Work to be completed: From the entries below, return exactly the lines beginning at the one that contains "ATOM 247 C C" and ending at the one that contains "ATOM 277 C CA", both of them included, and only those lines.

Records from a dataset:
------------------------------

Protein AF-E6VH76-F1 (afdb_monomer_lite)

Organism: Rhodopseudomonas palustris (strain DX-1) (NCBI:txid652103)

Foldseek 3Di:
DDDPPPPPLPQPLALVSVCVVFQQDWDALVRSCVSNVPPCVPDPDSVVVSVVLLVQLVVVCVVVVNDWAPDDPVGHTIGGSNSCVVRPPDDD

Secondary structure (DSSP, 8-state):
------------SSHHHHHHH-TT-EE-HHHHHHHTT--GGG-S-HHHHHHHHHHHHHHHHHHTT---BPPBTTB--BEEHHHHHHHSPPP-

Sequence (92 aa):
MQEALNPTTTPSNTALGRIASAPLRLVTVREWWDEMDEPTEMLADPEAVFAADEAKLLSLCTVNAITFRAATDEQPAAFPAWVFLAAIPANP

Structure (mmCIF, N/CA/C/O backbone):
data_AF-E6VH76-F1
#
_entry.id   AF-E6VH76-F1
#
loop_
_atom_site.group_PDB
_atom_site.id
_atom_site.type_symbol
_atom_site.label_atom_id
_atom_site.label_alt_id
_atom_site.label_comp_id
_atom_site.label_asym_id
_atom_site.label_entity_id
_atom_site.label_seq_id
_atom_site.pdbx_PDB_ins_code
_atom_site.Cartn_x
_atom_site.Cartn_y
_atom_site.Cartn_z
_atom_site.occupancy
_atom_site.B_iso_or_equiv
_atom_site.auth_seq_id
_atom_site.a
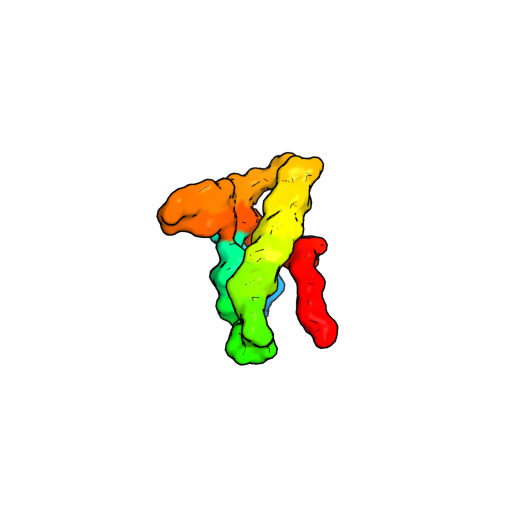uth_comp_id
_atom_site.auth_asym_id
_atom_site.auth_atom_id
_atom_site.pdbx_PDB_model_num
ATOM 1 N N . MET A 1 1 ? -42.902 -14.454 8.342 1.00 43.91 1 MET A N 1
ATOM 2 C CA . MET A 1 1 ? -41.639 -15.156 8.637 1.00 43.91 1 MET A CA 1
ATOM 3 C C . MET A 1 1 ? -40.577 -14.466 7.803 1.00 43.91 1 MET A C 1
ATOM 5 O O . MET A 1 1 ? -40.794 -14.327 6.610 1.00 43.91 1 MET A O 1
ATOM 9 N N . GLN A 1 2 ? -39.553 -13.887 8.428 1.00 42.00 2 GLN A N 1
ATOM 10 C CA . GLN A 1 2 ? -38.478 -13.201 7.710 1.00 42.00 2 GLN A CA 1
ATOM 11 C C . GLN A 1 2 ? -37.478 -14.270 7.266 1.00 42.00 2 GLN A C 1
ATOM 13 O O . GLN A 1 2 ? -36.824 -14.882 8.106 1.00 42.00 2 GLN A O 1
ATOM 18 N N . GLU A 1 3 ? -37.420 -14.547 5.966 1.00 44.84 3 GLU A N 1
ATOM 19 C CA . GLU A 1 3 ? -36.350 -15.357 5.390 1.00 44.84 3 GLU A CA 1
ATOM 20 C C . GLU A 1 3 ? -35.053 -14.552 5.496 1.00 44.84 3 GLU A C 1
ATOM 22 O O . GLU A 1 3 ? -34.897 -13.498 4.878 1.00 44.84 3 GLU A O 1
ATOM 27 N N . ALA A 1 4 ? -34.145 -15.019 6.352 1.00 47.34 4 ALA A N 1
ATOM 28 C CA . ALA A 1 4 ? -32.793 -14.503 6.426 1.00 47.34 4 ALA A CA 1
ATOM 29 C C . ALA A 1 4 ? -32.100 -14.813 5.095 1.00 47.34 4 ALA A C 1
ATOM 31 O O . ALA A 1 4 ? -31.690 -15.945 4.839 1.00 47.34 4 ALA A O 1
ATOM 32 N N . LEU A 1 5 ? -31.990 -13.797 4.239 1.00 48.50 5 LEU A N 1
ATOM 33 C CA . LEU A 1 5 ? -31.036 -13.777 3.140 1.00 48.50 5 LEU A CA 1
ATOM 34 C C . LEU A 1 5 ? -29.648 -13.909 3.770 1.00 48.50 5 LEU A C 1
ATOM 36 O O . LEU A 1 5 ? -29.079 -12.926 4.229 1.00 48.50 5 LEU A O 1
ATOM 40 N N . ASN A 1 6 ? -29.129 -15.131 3.847 1.00 44.81 6 ASN A N 1
ATOM 41 C CA . ASN A 1 6 ? -27.702 -15.365 3.997 1.00 44.81 6 ASN A CA 1
ATOM 42 C C . ASN A 1 6 ? -27.100 -15.095 2.615 1.00 44.81 6 ASN A C 1
ATOM 44 O O . ASN A 1 6 ? -27.255 -15.948 1.736 1.00 44.81 6 ASN A O 1
ATOM 48 N N . PRO A 1 7 ? -26.436 -13.950 2.362 1.00 51.03 7 PRO A N 1
ATOM 49 C CA . PRO A 1 7 ? -25.605 -13.854 1.183 1.00 51.03 7 PRO A CA 1
ATOM 50 C C . PRO A 1 7 ? -24.454 -14.830 1.406 1.00 51.03 7 PRO A C 1
ATOM 52 O O . PRO A 1 7 ? -23.493 -14.547 2.116 1.00 51.03 7 PRO A O 1
ATOM 55 N N . THR A 1 8 ? -24.554 -16.025 0.834 1.00 46.06 8 THR A N 1
ATOM 56 C CA . THR A 1 8 ? -23.366 -16.828 0.573 1.00 46.06 8 THR A CA 1
ATOM 57 C C . THR A 1 8 ? -22.629 -16.092 -0.536 1.00 46.06 8 THR A C 1
ATOM 59 O O . THR A 1 8 ? -22.837 -16.358 -1.716 1.00 46.06 8 THR A O 1
ATOM 62 N N . THR A 1 9 ? -21.861 -15.067 -0.166 1.00 53.62 9 THR A N 1
ATOM 63 C CA . THR A 1 9 ? -21.016 -14.315 -1.086 1.00 53.62 9 THR A CA 1
ATOM 64 C C . THR A 1 9 ? -20.002 -15.310 -1.618 1.00 53.62 9 THR A C 1
ATOM 66 O O . THR A 1 9 ? -19.029 -15.646 -0.947 1.00 53.62 9 THR A O 1
ATOM 69 N N . THR A 1 10 ? -20.261 -15.861 -2.802 1.00 50.88 10 THR A N 1
ATOM 70 C CA . THR A 1 10 ? -19.232 -16.579 -3.541 1.00 50.88 10 THR A CA 1
ATOM 71 C C . THR A 1 10 ? -18.071 -15.596 -3.671 1.00 50.88 10 THR A C 1
ATOM 73 O O . THR A 1 10 ? -18.311 -14.483 -4.156 1.00 50.88 10 THR A O 1
ATOM 76 N N . PRO A 1 11 ? -16.856 -15.919 -3.190 1.00 52.78 11 PRO A N 1
ATOM 77 C CA . PRO A 1 11 ? -15.725 -15.030 -3.374 1.00 52.78 11 PRO A CA 1
ATOM 78 C C . PRO A 1 11 ? -15.578 -14.838 -4.878 1.00 52.78 11 PRO A C 1
ATOM 80 O O . PRO A 1 11 ? -15.298 -15.778 -5.621 1.00 52.78 11 PRO A O 1
ATOM 83 N N . SER A 1 12 ? -15.895 -13.634 -5.344 1.00 55.38 12 SER A N 1
ATOM 84 C CA . SER A 1 12 ? -15.713 -13.299 -6.744 1.00 55.38 12 SER A CA 1
ATOM 85 C C . SER A 1 12 ? -14.214 -13.368 -6.987 1.00 55.38 12 SER A C 1
ATOM 87 O O . SER A 1 12 ? -13.458 -12.635 -6.356 1.00 55.38 12 SER A O 1
ATOM 89 N N . ASN A 1 13 ? -13.785 -14.271 -7.871 1.00 65.38 13 ASN A N 1
ATOM 90 C CA . ASN A 1 13 ? -12.366 -14.498 -8.164 1.00 65.38 13 ASN A CA 1
ATOM 91 C C . ASN A 1 13 ? -11.725 -13.323 -8.933 1.00 65.38 13 ASN A C 1
ATOM 93 O O . ASN A 1 13 ? -10.595 -13.405 -9.396 1.00 65.38 13 ASN A O 1
ATOM 97 N N . THR A 1 14 ? -12.470 -12.231 -9.103 1.00 73.69 14 THR A N 1
ATOM 98 C CA . THR A 1 14 ? -11.994 -10.979 -9.669 1.00 73.69 14 THR A CA 1
ATOM 99 C C . THR A 1 14 ? -11.209 -10.206 -8.610 1.00 73.69 14 THR A C 1
ATOM 101 O O . THR A 1 14 ? -11.503 -10.278 -7.415 1.00 73.69 14 THR A O 1
ATOM 104 N N . ALA A 1 15 ? -10.226 -9.419 -9.044 1.00 72.06 15 ALA A N 1
ATOM 105 C CA . ALA A 1 15 ? -9.495 -8.480 -8.194 1.00 72.06 15 ALA A CA 1
ATOM 106 C C . ALA A 1 15 ? -10.420 -7.653 -7.283 1.00 72.06 15 ALA A C 1
ATOM 108 O O . ALA A 1 15 ? -10.310 -7.693 -6.058 1.00 72.06 15 ALA A O 1
ATOM 109 N N . LEU A 1 16 ? -11.413 -6.989 -7.886 1.00 75.19 16 LEU A N 1
ATOM 110 C CA . LEU A 1 16 ? -12.408 -6.186 -7.171 1.00 75.19 16 LEU A CA 1
ATOM 111 C C . LEU A 1 16 ? -13.224 -7.010 -6.167 1.00 75.19 16 LEU A C 1
ATOM 113 O O . LEU A 1 16 ? -13.508 -6.531 -5.073 1.00 75.19 16 LEU A O 1
ATOM 117 N N . GLY A 1 17 ? -13.564 -8.254 -6.510 1.00 77.56 17 GLY A N 1
ATOM 118 C CA . GLY A 1 17 ? -14.273 -9.177 -5.630 1.00 77.56 17 GLY A CA 1
ATOM 119 C C . GLY A 1 17 ? -13.498 -9.512 -4.359 1.00 77.56 17 GLY A C 1
ATOM 120 O O . GLY A 1 17 ? -14.051 -9.465 -3.258 1.00 77.56 17 GLY A O 1
ATOM 121 N N . ARG A 1 18 ? -12.198 -9.790 -4.503 1.00 77.31 18 ARG A N 1
ATOM 122 C CA . ARG A 1 18 ? -11.297 -10.069 -3.377 1.00 77.31 18 ARG A CA 1
ATOM 123 C C . ARG A 1 18 ? -11.121 -8.843 -2.483 1.00 77.31 18 ARG A C 1
ATOM 125 O O . ARG A 1 18 ? -11.256 -8.960 -1.266 1.00 77.31 18 ARG A O 1
ATOM 132 N N . ILE A 1 19 ? -10.936 -7.660 -3.066 1.00 82.06 19 ILE A N 1
ATOM 133 C CA . ILE A 1 19 ? -10.808 -6.405 -2.307 1.00 82.06 19 ILE A CA 1
ATOM 134 C C . ILE A 1 19 ? -12.097 -6.086 -1.553 1.00 82.06 19 ILE A C 1
ATOM 136 O O . ILE A 1 19 ? -12.048 -5.787 -0.364 1.00 82.06 19 ILE A O 1
ATOM 140 N N . ALA A 1 20 ? -13.256 -6.201 -2.207 1.00 80.25 20 ALA A N 1
ATOM 141 C CA . ALA A 1 20 ? -14.549 -5.956 -1.573 1.00 80.25 20 ALA A CA 1
ATOM 142 C C . ALA A 1 20 ? -14.812 -6.907 -0.391 1.00 80.25 20 ALA A C 1
ATOM 144 O O . ALA A 1 20 ? -15.458 -6.515 0.579 1.00 80.25 20 ALA A O 1
ATOM 145 N N . SER A 1 21 ? -14.286 -8.137 -0.448 1.00 84.31 21 SER A N 1
ATOM 146 C CA . SER A 1 21 ? -14.413 -9.117 0.637 1.00 84.31 21 SER A CA 1
ATOM 147 C C . SER A 1 21 ? -13.532 -8.819 1.858 1.00 84.31 21 SER A C 1
ATOM 149 O O . SER A 1 21 ? -13.873 -9.229 2.966 1.00 84.31 21 SER A O 1
ATOM 151 N N . ALA A 1 22 ? -12.422 -8.092 1.678 1.00 86.31 22 ALA A N 1
ATOM 152 C CA . ALA A 1 22 ? -11.468 -7.779 2.743 1.00 86.31 22 ALA A CA 1
ATOM 153 C C . ALA A 1 22 ? -10.736 -6.437 2.501 1.00 86.31 22 ALA A C 1
ATOM 155 O O . ALA A 1 22 ? -9.512 -6.418 2.344 1.00 86.31 22 ALA A O 1
ATOM 156 N N . PRO A 1 23 ? -11.445 -5.291 2.507 1.00 87.12 23 PRO A N 1
ATOM 157 C CA . PRO A 1 23 ? -10.876 -4.013 2.071 1.00 87.12 23 PRO A CA 1
ATOM 158 C C . PRO A 1 23 ? -9.762 -3.502 2.992 1.00 87.12 23 PRO A C 1
ATOM 160 O O . PRO A 1 23 ? -8.832 -2.846 2.532 1.00 87.12 23 PRO A O 1
ATOM 163 N N . LEU A 1 24 ? -9.838 -3.813 4.290 1.00 93.00 24 LEU A N 1
ATOM 164 C CA . LEU A 1 24 ? -8.860 -3.391 5.300 1.00 93.00 24 LEU A CA 1
ATOM 165 C C . LEU A 1 24 ? -7.669 -4.346 5.445 1.00 93.00 24 LEU A C 1
ATOM 167 O O . LEU A 1 24 ? -6.794 -4.098 6.274 1.00 93.00 24 LEU A O 1
ATOM 171 N N . ARG A 1 25 ? -7.623 -5.439 4.673 1.00 94.00 25 ARG A N 1
ATOM 172 C CA . ARG A 1 25 ? -6.463 -6.332 4.678 1.00 94.00 25 ARG A CA 1
ATOM 173 C C . ARG A 1 25 ? -5.237 -5.550 4.223 1.00 94.00 25 ARG A C 1
ATOM 175 O O . ARG A 1 25 ? -5.287 -4.866 3.203 1.00 94.00 25 ARG A O 1
ATOM 182 N N . LEU A 1 26 ? -4.155 -5.668 4.983 1.00 95.25 26 LEU A N 1
ATOM 183 C CA . LEU A 1 26 ? -2.883 -5.055 4.639 1.00 95.25 26 LEU A CA 1
ATOM 184 C C . LEU A 1 26 ? -2.164 -5.908 3.598 1.00 95.25 26 LEU A C 1
ATOM 186 O O . LEU A 1 26 ? -1.992 -7.107 3.809 1.00 95.25 26 LEU A O 1
ATOM 190 N N . VAL A 1 27 ? -1.742 -5.269 2.514 1.00 93.94 27 VAL A N 1
ATOM 191 C CA . VAL A 1 27 ? -0.966 -5.872 1.430 1.00 93.94 27 VAL A CA 1
ATOM 192 C C . VAL A 1 27 ? 0.194 -4.976 1.040 1.00 93.94 27 VAL A C 1
ATOM 194 O O . VAL A 1 27 ? 0.109 -3.747 1.102 1.00 93.94 27 VAL A O 1
ATOM 197 N N . THR A 1 28 ? 1.298 -5.604 0.674 1.00 94.75 28 THR A N 1
ATOM 198 C CA . THR A 1 28 ? 2.474 -4.942 0.109 1.00 94.75 28 THR A CA 1
ATOM 199 C C . THR A 1 28 ? 2.242 -4.630 -1.368 1.00 94.75 28 THR A C 1
ATOM 201 O O . THR A 1 28 ? 1.345 -5.188 -2.000 1.00 94.75 28 THR A O 1
ATOM 204 N N . VAL A 1 29 ? 3.068 -3.755 -1.948 1.00 91.38 29 VAL A N 1
ATOM 205 C CA . VAL A 1 29 ? 2.992 -3.456 -3.388 1.00 91.38 29 VAL A CA 1
ATOM 206 C C . VAL A 1 29 ? 3.211 -4.710 -4.228 1.00 91.38 29 VAL A C 1
ATOM 208 O O . VAL A 1 29 ? 2.444 -4.965 -5.147 1.00 91.38 29 VAL A O 1
ATOM 211 N N . ARG A 1 30 ? 4.193 -5.541 -3.873 1.00 89.69 30 ARG A N 1
ATOM 212 C CA . ARG A 1 30 ? 4.457 -6.791 -4.593 1.00 89.69 30 ARG A CA 1
ATOM 213 C C . ARG A 1 30 ? 3.269 -7.753 -4.533 1.00 89.69 30 ARG A C 1
ATOM 215 O O . ARG A 1 30 ? 2.821 -8.205 -5.576 1.00 89.69 30 ARG A O 1
ATOM 222 N N . GLU A 1 31 ? 2.729 -8.005 -3.337 1.00 90.56 31 GLU A N 1
ATOM 223 C CA . GLU A 1 31 ? 1.551 -8.874 -3.175 1.00 90.56 31 GLU A CA 1
ATOM 224 C C . GLU A 1 31 ? 0.350 -8.351 -3.965 1.00 90.56 31 GLU A C 1
ATOM 226 O O . GLU A 1 31 ? -0.394 -9.137 -4.539 1.00 90.56 31 GLU A O 1
ATOM 231 N N . TRP A 1 32 ? 0.163 -7.029 -4.021 1.00 88.62 32 TRP A N 1
ATOM 232 C CA . TRP A 1 32 ? -0.885 -6.432 -4.838 1.00 88.62 32 TRP A CA 1
ATOM 233 C C . TRP A 1 32 ? -0.692 -6.725 -6.328 1.00 88.62 32 TRP A C 1
ATOM 235 O O . TRP A 1 32 ? -1.623 -7.188 -6.978 1.00 88.62 32 TRP A O 1
ATOM 245 N N . TRP A 1 33 ? 0.501 -6.484 -6.869 1.00 85.88 33 TRP A N 1
ATOM 246 C CA . TRP A 1 33 ? 0.801 -6.752 -8.278 1.00 85.88 33 TRP A CA 1
ATOM 247 C C . TRP A 1 33 ? 0.619 -8.234 -8.635 1.00 85.88 33 TRP A C 1
ATOM 249 O O . TRP A 1 33 ? -0.018 -8.541 -9.642 1.00 85.88 33 TRP A O 1
ATOM 259 N N . ASP A 1 34 ? 1.086 -9.138 -7.769 1.00 84.69 34 ASP A N 1
ATOM 260 C CA . ASP A 1 34 ? 0.905 -10.585 -7.931 1.00 84.69 34 ASP A CA 1
ATOM 261 C C . ASP A 1 34 ? -0.585 -10.977 -7.888 1.00 84.69 34 ASP A C 1
ATOM 263 O O . ASP A 1 34 ? -1.049 -11.810 -8.665 1.00 84.69 34 ASP A O 1
ATOM 267 N N . GLU A 1 35 ? -1.375 -10.366 -6.999 1.00 82.75 35 GLU A N 1
ATOM 268 C CA . GLU A 1 35 ? -2.814 -10.618 -6.919 1.00 82.75 35 GLU A CA 1
ATOM 269 C C . GLU A 1 35 ? -3.580 -10.106 -8.138 1.00 82.75 35 GLU A C 1
ATOM 271 O O . GLU A 1 35 ? -4.579 -10.721 -8.519 1.00 82.75 35 GLU A O 1
ATOM 276 N N . MET A 1 36 ? -3.150 -8.999 -8.738 1.00 80.06 36 MET A N 1
ATOM 277 C CA . MET A 1 36 ? -3.800 -8.412 -9.910 1.00 80.06 36 MET A CA 1
ATOM 278 C C . MET A 1 36 ? -3.444 -9.127 -11.221 1.00 80.06 36 MET A C 1
ATOM 280 O O . MET A 1 36 ? -4.051 -8.804 -12.239 1.00 80.06 36 MET A O 1
ATOM 284 N N . ASP A 1 37 ? -2.543 -10.119 -11.185 1.00 74.75 37 ASP A N 1
ATOM 285 C CA . ASP A 1 37 ? -2.033 -10.834 -12.368 1.00 74.75 37 ASP A CA 1
ATOM 286 C C . ASP A 1 37 ? -1.428 -9.867 -13.407 1.00 74.75 37 ASP A C 1
ATOM 288 O O . ASP A 1 37 ? -1.521 -10.058 -14.619 1.00 74.75 37 ASP A O 1
ATOM 292 N N . GLU A 1 38 ? -0.842 -8.768 -12.918 1.00 73.06 38 GLU A N 1
ATOM 293 C CA . GLU A 1 38 ? -0.191 -7.770 -13.763 1.00 73.06 38 GLU A CA 1
ATOM 294 C C . GLU A 1 38 ? 1.172 -8.314 -14.222 1.00 73.06 38 GLU A C 1
ATOM 296 O O . GLU A 1 38 ? 1.923 -8.859 -13.402 1.00 73.06 38 GLU A O 1
ATOM 301 N N . PRO A 1 39 ? 1.544 -8.167 -15.508 1.00 75.06 39 PRO A N 1
ATOM 302 C CA . PRO A 1 39 ? 2.747 -8.780 -16.055 1.00 75.06 39 PRO A CA 1
ATOM 303 C C . PRO A 1 39 ? 4.
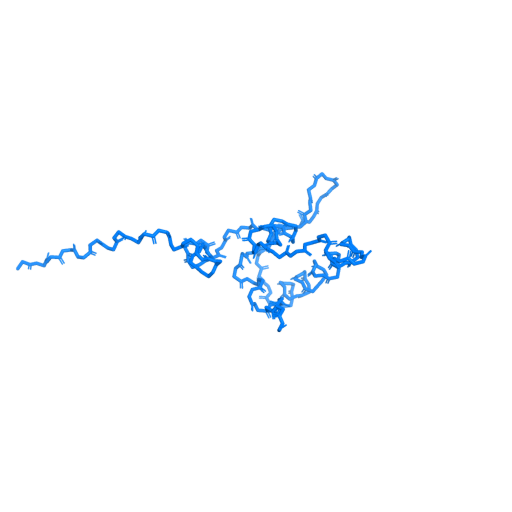004 -8.040 -15.579 1.00 75.06 39 PRO A C 1
ATOM 305 O O . PRO A 1 39 ? 4.590 -7.220 -16.288 1.00 75.06 39 PRO A O 1
ATOM 308 N N . THR A 1 40 ? 4.450 -8.350 -14.361 1.00 76.81 40 THR A N 1
ATOM 309 C CA . THR A 1 40 ? 5.658 -7.778 -13.743 1.00 76.81 40 THR A CA 1
ATOM 310 C C . THR A 1 40 ? 6.916 -8.045 -14.572 1.00 76.81 40 THR A C 1
ATOM 312 O O . THR A 1 40 ? 7.828 -7.223 -14.587 1.00 76.81 40 THR A O 1
ATOM 315 N N . GLU A 1 41 ? 6.941 -9.144 -15.331 1.00 74.88 41 GLU A N 1
ATOM 316 C CA . GLU A 1 41 ? 8.008 -9.500 -16.276 1.00 74.88 41 GLU A CA 1
ATOM 317 C C . GLU A 1 41 ? 8.130 -8.545 -17.475 1.00 74.88 41 GLU A C 1
ATOM 319 O O . GLU A 1 41 ? 9.178 -8.490 -18.117 1.00 74.88 41 GLU A O 1
ATOM 324 N N . MET A 1 42 ? 7.080 -7.775 -17.777 1.00 78.50 42 MET A N 1
ATOM 325 C CA . MET A 1 42 ? 7.104 -6.765 -18.837 1.00 78.50 42 MET A CA 1
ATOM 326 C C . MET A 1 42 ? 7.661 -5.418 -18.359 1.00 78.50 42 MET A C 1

------------------------------

Completed task:
ATOM 247 C C . TRP A 1 33 ? 0.619 -8.234 -8.635 1.00 85.88 33 TRP A C 1
ATOM 249 O O . TRP A 1 33 ? -0.018 -8.541 -9.642 1.00 85.88 33 TRP A O 1
ATOM 259 N N . ASP A 1 34 ? 1.086 -9.138 -7.769 1.00 84.69 34 ASP A N 1
ATOM 260 C CA . ASP A 1 34 ? 0.905 -10.585 -7.931 1.00 84.69 34 ASP A CA 1
ATOM 261 C C . ASP A 1 34 ? -0.585 -10.977 -7.888 1.00 84.69 34 ASP A C 1
ATOM 263 O O . ASP A 1 34 ? -1.049 -11.810 -8.665 1.00 84.69 34 ASP A O 1
ATOM 267 N N . GLU A 1 35 ? -1.375 -10.366 -6.999 1.00 82.75 35 GLU A N 1
ATOM 268 C CA . GLU A 1 35 ? -2.814 -10.618 -6.919 1.00 82.75 35 GLU A CA 1
ATOM 269 C C . GLU A 1 35 ? -3.580 -10.106 -8.138 1.00 82.75 35 GLU A C 1
ATOM 271 O O . GLU A 1 35 ? -4.579 -10.721 -8.519 1.00 82.75 35 GLU A O 1
ATOM 276 N N . MET A 1 36 ? -3.150 -8.999 -8.738 1.00 80.06 36 MET A N 1
ATOM 277 C CA . MET A 1 36 ? -3.800 -8.412 -9.910 1.00 80.06 36 MET A CA 1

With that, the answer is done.